Emoti Voice-TPU

EmotiVoice-TPU is an application that uses the EmotiVoice model, open-sourced by Netease, and the OpenVoice model by MyShell. These models are ported to SG2300X chip series products using the Sophon SDK for local TPU hardware-accelerated inference. This application can generate speech (TTS) with emotions based on text input and utilize OpenVoice to convert the generated speech into different tones.

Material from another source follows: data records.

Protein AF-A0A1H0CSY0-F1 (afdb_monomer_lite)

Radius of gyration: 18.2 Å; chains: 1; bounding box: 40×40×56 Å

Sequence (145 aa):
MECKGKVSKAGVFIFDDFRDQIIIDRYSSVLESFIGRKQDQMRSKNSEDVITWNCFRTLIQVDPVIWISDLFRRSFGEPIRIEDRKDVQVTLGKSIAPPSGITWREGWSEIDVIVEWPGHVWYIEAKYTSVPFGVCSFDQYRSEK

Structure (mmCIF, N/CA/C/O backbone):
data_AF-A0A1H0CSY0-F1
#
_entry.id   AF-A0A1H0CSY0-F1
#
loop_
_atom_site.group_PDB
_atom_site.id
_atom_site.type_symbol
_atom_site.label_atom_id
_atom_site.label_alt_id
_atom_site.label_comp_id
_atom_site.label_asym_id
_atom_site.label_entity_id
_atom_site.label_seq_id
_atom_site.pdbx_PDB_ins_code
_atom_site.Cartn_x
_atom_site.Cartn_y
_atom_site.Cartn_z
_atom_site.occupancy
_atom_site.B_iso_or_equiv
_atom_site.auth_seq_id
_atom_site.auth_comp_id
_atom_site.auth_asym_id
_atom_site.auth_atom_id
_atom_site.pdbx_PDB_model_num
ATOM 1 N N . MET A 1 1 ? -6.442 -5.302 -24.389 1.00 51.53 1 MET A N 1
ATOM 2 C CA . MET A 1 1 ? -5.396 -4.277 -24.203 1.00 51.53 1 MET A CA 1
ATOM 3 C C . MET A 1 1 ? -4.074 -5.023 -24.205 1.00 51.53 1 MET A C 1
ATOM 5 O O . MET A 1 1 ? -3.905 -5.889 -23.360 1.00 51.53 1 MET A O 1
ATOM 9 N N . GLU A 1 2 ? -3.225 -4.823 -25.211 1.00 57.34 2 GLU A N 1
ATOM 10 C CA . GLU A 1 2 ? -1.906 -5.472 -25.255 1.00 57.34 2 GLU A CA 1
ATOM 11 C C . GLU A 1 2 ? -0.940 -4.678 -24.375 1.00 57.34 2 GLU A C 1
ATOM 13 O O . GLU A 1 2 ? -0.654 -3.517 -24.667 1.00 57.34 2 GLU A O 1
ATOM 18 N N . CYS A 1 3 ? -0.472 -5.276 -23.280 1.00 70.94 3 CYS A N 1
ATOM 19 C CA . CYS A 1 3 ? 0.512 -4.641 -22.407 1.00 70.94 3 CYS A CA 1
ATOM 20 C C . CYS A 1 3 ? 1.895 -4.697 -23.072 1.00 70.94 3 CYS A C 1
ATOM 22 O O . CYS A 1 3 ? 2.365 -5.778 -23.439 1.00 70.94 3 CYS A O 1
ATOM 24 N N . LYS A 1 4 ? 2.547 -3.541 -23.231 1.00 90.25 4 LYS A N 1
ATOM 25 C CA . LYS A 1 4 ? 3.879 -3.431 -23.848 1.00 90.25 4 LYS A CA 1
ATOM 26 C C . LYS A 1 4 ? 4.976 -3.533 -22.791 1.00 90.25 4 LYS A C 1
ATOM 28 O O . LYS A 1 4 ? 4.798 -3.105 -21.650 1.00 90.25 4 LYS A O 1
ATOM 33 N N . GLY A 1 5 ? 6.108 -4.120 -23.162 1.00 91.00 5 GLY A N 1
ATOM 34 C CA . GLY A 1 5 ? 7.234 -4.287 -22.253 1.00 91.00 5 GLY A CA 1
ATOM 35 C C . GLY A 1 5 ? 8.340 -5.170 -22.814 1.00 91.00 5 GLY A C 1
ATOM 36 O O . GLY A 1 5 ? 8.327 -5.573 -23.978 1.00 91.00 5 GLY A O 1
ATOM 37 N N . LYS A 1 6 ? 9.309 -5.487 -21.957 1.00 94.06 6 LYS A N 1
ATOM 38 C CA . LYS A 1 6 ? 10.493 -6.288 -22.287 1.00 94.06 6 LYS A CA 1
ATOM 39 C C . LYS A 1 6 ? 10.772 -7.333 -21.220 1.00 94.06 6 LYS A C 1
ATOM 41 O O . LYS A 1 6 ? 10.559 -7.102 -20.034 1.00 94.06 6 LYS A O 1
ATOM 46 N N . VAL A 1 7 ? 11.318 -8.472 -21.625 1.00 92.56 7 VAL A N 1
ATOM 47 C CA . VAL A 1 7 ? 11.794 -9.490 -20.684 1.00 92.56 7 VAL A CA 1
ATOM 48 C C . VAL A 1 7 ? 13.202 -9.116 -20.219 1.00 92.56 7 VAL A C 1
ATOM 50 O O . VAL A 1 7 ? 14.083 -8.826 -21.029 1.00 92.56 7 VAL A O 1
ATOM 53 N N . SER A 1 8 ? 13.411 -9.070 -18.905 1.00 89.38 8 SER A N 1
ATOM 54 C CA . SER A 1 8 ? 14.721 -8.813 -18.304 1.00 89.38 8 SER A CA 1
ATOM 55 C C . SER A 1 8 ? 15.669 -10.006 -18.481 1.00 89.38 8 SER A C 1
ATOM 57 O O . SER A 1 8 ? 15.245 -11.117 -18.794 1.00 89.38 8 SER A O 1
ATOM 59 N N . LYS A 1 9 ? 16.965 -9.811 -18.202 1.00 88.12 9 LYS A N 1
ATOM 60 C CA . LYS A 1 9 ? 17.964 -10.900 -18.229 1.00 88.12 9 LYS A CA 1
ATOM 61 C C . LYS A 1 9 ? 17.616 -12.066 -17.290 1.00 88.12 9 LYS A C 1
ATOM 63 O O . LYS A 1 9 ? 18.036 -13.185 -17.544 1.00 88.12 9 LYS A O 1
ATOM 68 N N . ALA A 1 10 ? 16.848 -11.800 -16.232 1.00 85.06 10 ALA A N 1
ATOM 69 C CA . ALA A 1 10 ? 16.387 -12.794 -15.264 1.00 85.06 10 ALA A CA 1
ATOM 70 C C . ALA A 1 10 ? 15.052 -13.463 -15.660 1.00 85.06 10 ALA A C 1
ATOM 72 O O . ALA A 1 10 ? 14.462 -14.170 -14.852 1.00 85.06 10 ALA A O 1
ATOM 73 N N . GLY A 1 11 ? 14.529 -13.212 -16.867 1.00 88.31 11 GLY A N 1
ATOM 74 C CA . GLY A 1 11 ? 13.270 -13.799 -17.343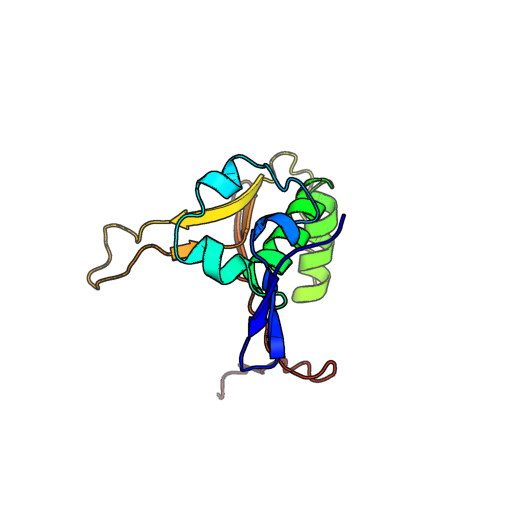 1.00 88.31 11 GLY A CA 1
ATOM 75 C C . GLY A 1 11 ? 11.998 -13.118 -16.823 1.00 88.31 11 GLY A C 1
ATOM 76 O O . GLY A 1 11 ? 10.895 -13.548 -17.149 1.00 88.31 11 GLY A O 1
ATOM 77 N N . VAL A 1 12 ? 12.115 -12.038 -16.044 1.00 87.31 12 VAL A N 1
ATOM 78 C CA . VAL A 1 12 ? 10.957 -11.284 -15.530 1.00 87.31 12 VAL A CA 1
ATOM 79 C C . VAL A 1 12 ? 10.497 -10.262 -16.565 1.00 87.31 12 VAL A C 1
ATOM 81 O O . VAL A 1 12 ? 11.320 -9.488 -17.058 1.00 87.31 12 VAL A O 1
ATOM 84 N N . PHE A 1 13 ? 9.200 -10.241 -16.878 1.00 89.25 13 PHE A N 1
ATOM 85 C CA . PHE A 1 13 ? 8.603 -9.230 -17.753 1.00 89.25 13 PHE A CA 1
ATOM 86 C C . PHE A 1 13 ? 8.557 -7.868 -17.050 1.00 89.25 13 PHE A C 1
ATOM 88 O O . PHE A 1 13 ? 8.092 -7.768 -15.915 1.00 89.25 13 PHE A O 1
ATOM 95 N N . ILE A 1 14 ? 9.045 -6.834 -17.726 1.00 92.38 14 ILE A N 1
ATOM 96 C CA . ILE A 1 14 ? 9.062 -5.448 -17.268 1.00 92.38 14 ILE A CA 1
ATOM 97 C C . ILE A 1 14 ? 8.175 -4.639 -18.209 1.00 92.38 14 ILE A C 1
ATOM 99 O O . ILE A 1 14 ? 8.468 -4.550 -19.402 1.00 92.38 14 ILE A O 1
ATOM 103 N N . PHE A 1 15 ? 7.112 -4.053 -17.675 1.00 92.75 15 PHE A N 1
ATOM 104 C CA . PHE A 1 15 ? 6.167 -3.231 -18.424 1.00 92.75 15 PHE A CA 1
ATOM 105 C C . PHE A 1 15 ? 6.812 -1.908 -18.848 1.00 92.75 15 PHE A C 1
ATOM 107 O O . PHE A 1 15 ? 7.734 -1.422 -18.191 1.00 92.75 15 PHE A O 1
ATOM 114 N N . ASP A 1 16 ? 6.353 -1.307 -19.942 1.00 92.38 16 ASP A N 1
ATOM 115 C CA . ASP A 1 16 ? 6.808 0.031 -20.336 1.00 92.38 16 ASP A CA 1
ATOM 116 C C . ASP A 1 16 ? 6.237 1.110 -19.405 1.00 92.38 16 ASP A C 1
ATOM 118 O O . ASP A 1 16 ? 6.998 1.947 -18.920 1.00 92.38 16 ASP A O 1
ATOM 122 N N . ASP A 1 17 ? 4.946 1.017 -19.073 1.00 90.50 17 ASP A N 1
ATOM 123 C CA . ASP A 1 17 ? 4.268 1.826 -18.053 1.00 90.50 17 ASP A CA 1
ATOM 124 C C . ASP A 1 17 ? 3.879 0.941 -16.858 1.00 90.50 17 ASP A C 1
ATOM 126 O O . ASP A 1 17 ? 3.245 -0.102 -17.022 1.00 90.50 17 ASP A O 1
ATOM 130 N N . PHE A 1 18 ? 4.225 1.355 -15.635 1.00 90.25 18 PHE A N 1
ATOM 131 C CA . PHE A 1 18 ? 3.863 0.618 -14.418 1.00 90.25 18 PHE A CA 1
ATOM 132 C C . PHE A 1 18 ? 2.343 0.490 -14.245 1.00 90.25 18 PHE A C 1
ATOM 134 O O . PHE A 1 18 ? 1.857 -0.484 -13.668 1.00 90.25 18 PHE A O 1
ATOM 141 N N . ARG A 1 19 ? 1.576 1.446 -14.787 1.00 91.00 19 ARG A N 1
ATOM 142 C CA . ARG A 1 19 ? 0.111 1.459 -14.716 1.00 91.00 19 ARG A CA 1
ATOM 143 C C . ARG A 1 19 ? -0.529 0.280 -15.431 1.00 91.00 19 ARG A C 1
ATOM 145 O O . ARG A 1 19 ? -1.692 0.002 -15.163 1.00 91.00 19 ARG A O 1
ATOM 152 N N . ASP A 1 20 ? 0.171 -0.386 -16.349 1.00 91.56 20 ASP A N 1
ATOM 153 C CA . ASP A 1 20 ? -0.324 -1.598 -17.022 1.00 91.56 20 ASP A CA 1
ATOM 154 C C . ASP A 1 20 ? -0.443 -2.802 -16.081 1.00 91.56 20 ASP A C 1
ATOM 156 O O . ASP A 1 20 ? -1.077 -3.794 -16.436 1.0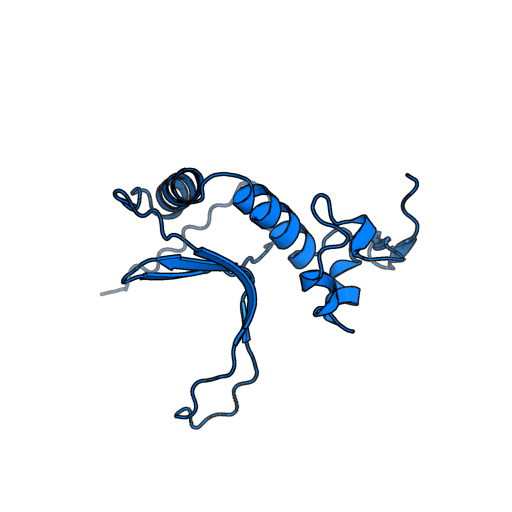0 91.56 20 ASP A O 1
ATOM 160 N N . GLN A 1 21 ? 0.114 -2.707 -14.872 1.00 91.06 21 GLN A N 1
ATOM 161 C CA . GLN A 1 21 ? -0.032 -3.725 -13.834 1.00 91.06 21 GLN A CA 1
ATOM 162 C C . GLN A 1 21 ? -1.104 -3.406 -12.791 1.00 91.06 21 GLN A C 1
ATOM 164 O O . GLN A 1 21 ? -1.420 -4.245 -11.946 1.00 91.06 21 GLN A O 1
ATOM 169 N N . ILE A 1 22 ? -1.638 -2.187 -12.812 1.00 90.94 22 ILE A N 1
ATOM 170 C CA . ILE A 1 22 ? -2.587 -1.713 -11.813 1.00 90.94 22 ILE A CA 1
ATOM 171 C C . ILE A 1 22 ? -3.998 -2.100 -12.251 1.00 90.94 22 ILE A C 1
ATOM 173 O O . ILE A 1 22 ? -4.470 -1.678 -13.306 1.00 90.94 22 ILE A O 1
ATOM 177 N N . ILE A 1 23 ? -4.663 -2.915 -11.432 1.00 89.69 23 ILE A N 1
ATOM 178 C CA . ILE A 1 23 ? -5.983 -3.484 -11.732 1.00 89.69 23 ILE A CA 1
ATOM 179 C C . ILE A 1 23 ? -7.082 -2.445 -11.490 1.00 89.69 23 ILE A C 1
ATOM 181 O O . ILE A 1 23 ? -8.000 -2.320 -12.297 1.00 89.69 23 ILE A O 1
ATOM 185 N N . ILE A 1 24 ? -6.979 -1.689 -10.393 1.00 86.44 24 ILE A N 1
ATOM 186 C CA . ILE A 1 24 ? -7.988 -0.714 -9.956 1.00 86.44 24 ILE A CA 1
ATOM 187 C C . ILE A 1 24 ? -7.334 0.653 -9.773 1.00 86.44 24 ILE 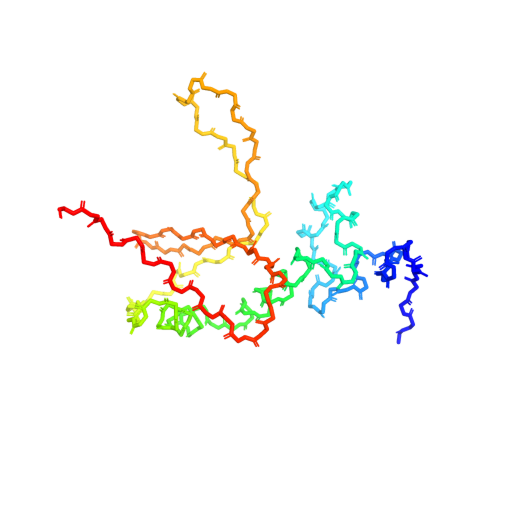A C 1
ATOM 189 O O . ILE A 1 24 ? -6.217 0.756 -9.269 1.00 86.44 24 ILE A O 1
ATOM 193 N N . ASP A 1 25 ? -8.043 1.706 -10.182 1.00 84.81 25 ASP A N 1
ATOM 194 C CA . ASP A 1 25 ? -7.617 3.100 -10.039 1.00 84.81 25 ASP A CA 1
ATOM 195 C C . ASP A 1 25 ? -6.227 3.380 -10.628 1.00 84.81 25 ASP A C 1
ATOM 197 O O . ASP A 1 25 ? -5.414 4.107 -10.058 1.00 84.81 25 ASP A O 1
ATOM 201 N N . ARG A 1 26 ? -5.949 2.827 -11.815 1.00 89.31 26 ARG A N 1
ATOM 202 C CA . ARG A 1 26 ? -4.664 2.991 -12.520 1.00 89.31 26 ARG A CA 1
ATOM 203 C C . ARG A 1 26 ? -4.281 4.440 -12.854 1.00 89.31 26 ARG A C 1
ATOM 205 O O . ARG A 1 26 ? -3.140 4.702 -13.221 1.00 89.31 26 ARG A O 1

It uses Gradio to provide a user-friendly interaction interface.

Clone the repository:

git clone https://github.com/zifeng-radxa/EmotiVoice-TPU -b radxa_v0.1.2

Download models:

cd EmotiVoice-TPU/model_file
wget https://github.com/radxa-edge/TPU-Edge-AI/releases/download/EmotiVoice/EmotiVoice_bmodels.tar.gz

Place the bmodel in the EmotiVoice-TPU/model_file directory:

tar -xvf EmotiVoice_bmodels.tar.gz
mv ./EmotiVoice_bmodels/* .

The file structure will be as follows:

.
├── assets
│   └── audio
├── config
├── data
│   ├── inference
│   └── youdao
│       └── text
├── frontend
│   ├── cn2an
│   └── lexicon
├── model_file
│   ├── EmotiVoice_bmodels
│   ├── converter
│   ├── simbert-base-chinese
│   └── tts
├── models
│   ├── hifigan
│   └── prompt_tts_modified
│       └── modules
├── temp
└── tone_color_conversion

Create a virtual environment:

It's necessary to create a virtual environment; otherwise, it may affect the normal operation of other applications. For virtual environment usage, please refer here.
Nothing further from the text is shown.